### About this task:
Start at the first line of the material. Repeat each line exactly through the one containing "ATOM 1 N N .", then stop.

### Provided information:
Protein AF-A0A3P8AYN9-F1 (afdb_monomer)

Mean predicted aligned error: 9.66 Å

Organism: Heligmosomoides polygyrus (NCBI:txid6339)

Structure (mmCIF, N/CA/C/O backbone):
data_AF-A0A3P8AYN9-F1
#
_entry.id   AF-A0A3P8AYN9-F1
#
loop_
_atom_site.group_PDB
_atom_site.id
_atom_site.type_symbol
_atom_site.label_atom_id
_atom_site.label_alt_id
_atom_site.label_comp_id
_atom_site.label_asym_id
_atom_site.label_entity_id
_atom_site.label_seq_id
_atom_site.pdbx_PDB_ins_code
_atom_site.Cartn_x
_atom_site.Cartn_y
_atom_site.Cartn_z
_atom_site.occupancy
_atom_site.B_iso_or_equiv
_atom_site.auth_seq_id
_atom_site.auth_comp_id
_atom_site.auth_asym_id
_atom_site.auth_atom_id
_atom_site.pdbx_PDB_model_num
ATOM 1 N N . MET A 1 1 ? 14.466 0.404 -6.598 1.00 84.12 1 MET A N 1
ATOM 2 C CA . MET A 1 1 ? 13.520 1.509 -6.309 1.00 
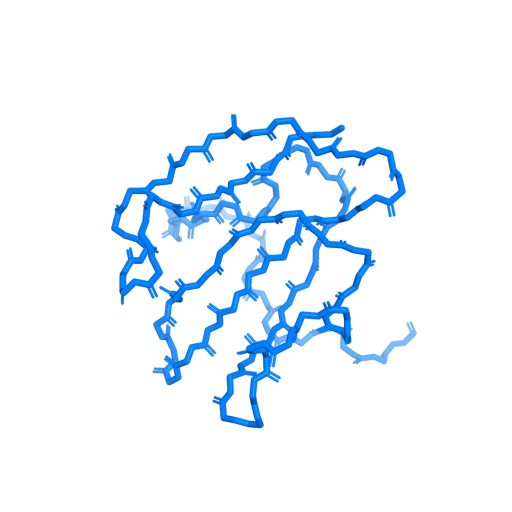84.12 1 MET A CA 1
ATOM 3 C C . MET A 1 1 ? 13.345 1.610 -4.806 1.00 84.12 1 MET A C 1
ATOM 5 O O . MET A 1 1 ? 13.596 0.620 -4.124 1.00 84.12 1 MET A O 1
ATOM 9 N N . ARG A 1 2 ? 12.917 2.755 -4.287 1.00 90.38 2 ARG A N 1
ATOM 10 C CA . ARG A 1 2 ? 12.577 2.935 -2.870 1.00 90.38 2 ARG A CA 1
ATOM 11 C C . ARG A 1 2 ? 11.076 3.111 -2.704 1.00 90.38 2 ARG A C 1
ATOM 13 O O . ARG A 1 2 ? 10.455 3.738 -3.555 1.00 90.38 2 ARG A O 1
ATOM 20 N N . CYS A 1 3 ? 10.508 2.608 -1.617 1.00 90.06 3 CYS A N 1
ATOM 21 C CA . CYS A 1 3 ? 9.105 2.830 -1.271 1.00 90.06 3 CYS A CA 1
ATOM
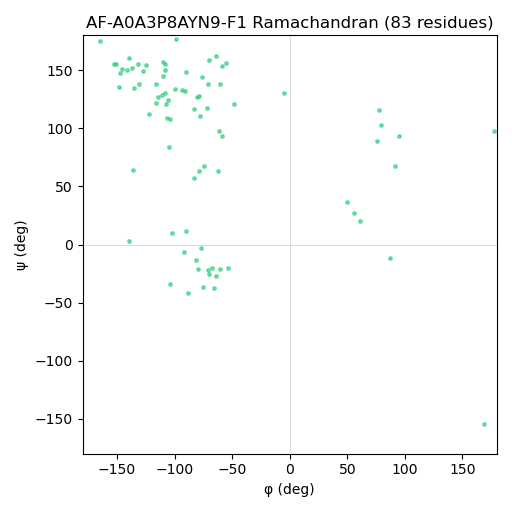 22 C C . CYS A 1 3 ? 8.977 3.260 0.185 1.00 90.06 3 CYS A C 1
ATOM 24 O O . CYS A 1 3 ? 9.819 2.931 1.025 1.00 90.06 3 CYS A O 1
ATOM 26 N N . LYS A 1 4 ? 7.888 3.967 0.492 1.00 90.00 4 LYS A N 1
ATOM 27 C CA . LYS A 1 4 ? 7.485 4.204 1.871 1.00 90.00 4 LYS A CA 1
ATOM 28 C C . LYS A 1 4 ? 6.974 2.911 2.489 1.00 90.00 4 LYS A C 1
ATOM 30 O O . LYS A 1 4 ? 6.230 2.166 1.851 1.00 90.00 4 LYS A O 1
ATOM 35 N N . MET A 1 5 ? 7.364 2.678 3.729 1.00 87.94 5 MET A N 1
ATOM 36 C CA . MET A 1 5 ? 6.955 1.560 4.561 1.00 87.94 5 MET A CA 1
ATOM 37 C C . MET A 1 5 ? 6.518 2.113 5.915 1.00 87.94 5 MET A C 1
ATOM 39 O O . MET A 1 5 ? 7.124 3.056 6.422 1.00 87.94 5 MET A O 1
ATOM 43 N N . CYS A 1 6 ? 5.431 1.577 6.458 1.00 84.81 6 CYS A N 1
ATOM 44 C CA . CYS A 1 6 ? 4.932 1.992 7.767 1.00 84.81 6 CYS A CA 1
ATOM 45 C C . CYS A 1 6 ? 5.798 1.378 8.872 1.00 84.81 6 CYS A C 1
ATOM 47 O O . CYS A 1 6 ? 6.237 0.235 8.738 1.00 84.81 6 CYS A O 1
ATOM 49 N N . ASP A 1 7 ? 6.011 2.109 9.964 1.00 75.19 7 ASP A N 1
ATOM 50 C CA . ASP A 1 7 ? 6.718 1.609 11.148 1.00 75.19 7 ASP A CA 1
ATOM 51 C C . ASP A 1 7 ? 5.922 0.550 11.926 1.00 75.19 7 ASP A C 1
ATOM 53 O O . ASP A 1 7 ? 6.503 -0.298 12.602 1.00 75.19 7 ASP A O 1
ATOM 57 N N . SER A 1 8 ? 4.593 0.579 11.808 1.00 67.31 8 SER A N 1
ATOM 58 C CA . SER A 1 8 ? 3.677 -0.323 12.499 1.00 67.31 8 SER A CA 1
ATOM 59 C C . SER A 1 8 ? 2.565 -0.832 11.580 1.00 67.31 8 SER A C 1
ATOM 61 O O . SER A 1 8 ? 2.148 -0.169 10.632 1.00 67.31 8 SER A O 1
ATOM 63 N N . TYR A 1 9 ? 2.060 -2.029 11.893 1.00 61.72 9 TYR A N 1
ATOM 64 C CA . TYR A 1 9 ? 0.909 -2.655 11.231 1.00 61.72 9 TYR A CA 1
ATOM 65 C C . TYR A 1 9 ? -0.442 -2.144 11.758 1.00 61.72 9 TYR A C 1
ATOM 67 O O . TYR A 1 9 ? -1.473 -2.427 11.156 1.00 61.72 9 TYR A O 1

### Answer section:
Protein AF-A0A3P8AYN9-F1 (afdb_monomer)

Mean predicted aligned error: 9.66 Å

Organism: Heligmosomoides polygyrus (NCBI:txid6339)

Structure (mmCIF, N/CA/C/O backbone):
data_AF-A0A3P8AYN9-F1
#
_entry.id   AF-A0A3P8AYN9-F1
#
loop_
_atom_site.group_PDB
_atom_site.id
_atom_site.type_symbol
_atom_site.label_atom_id
_atom_site.label_alt_id
_atom_site.label_comp_id
_atom_site.label_asym_id
_atom_site.label_entity_id
_atom_site.label_seq_id
_atom_site.pdbx_PDB_ins_code
_atom_site.Cartn_x
_atom_site.Cartn_y
_atom_site.Cartn_z
_atom_site.occupancy
_atom_site.B_iso_or_equiv
_atom_site.auth_seq_id
_atom_site.auth_comp_id
_atom_site.auth_asym_id
_atom_site.auth_atom_id
_atom_site.pdbx_PDB_model_num
ATOM 1 N N . MET A 1 1 ? 14.466 0.404 -6.598 1.00 84.12 1 MET A N 1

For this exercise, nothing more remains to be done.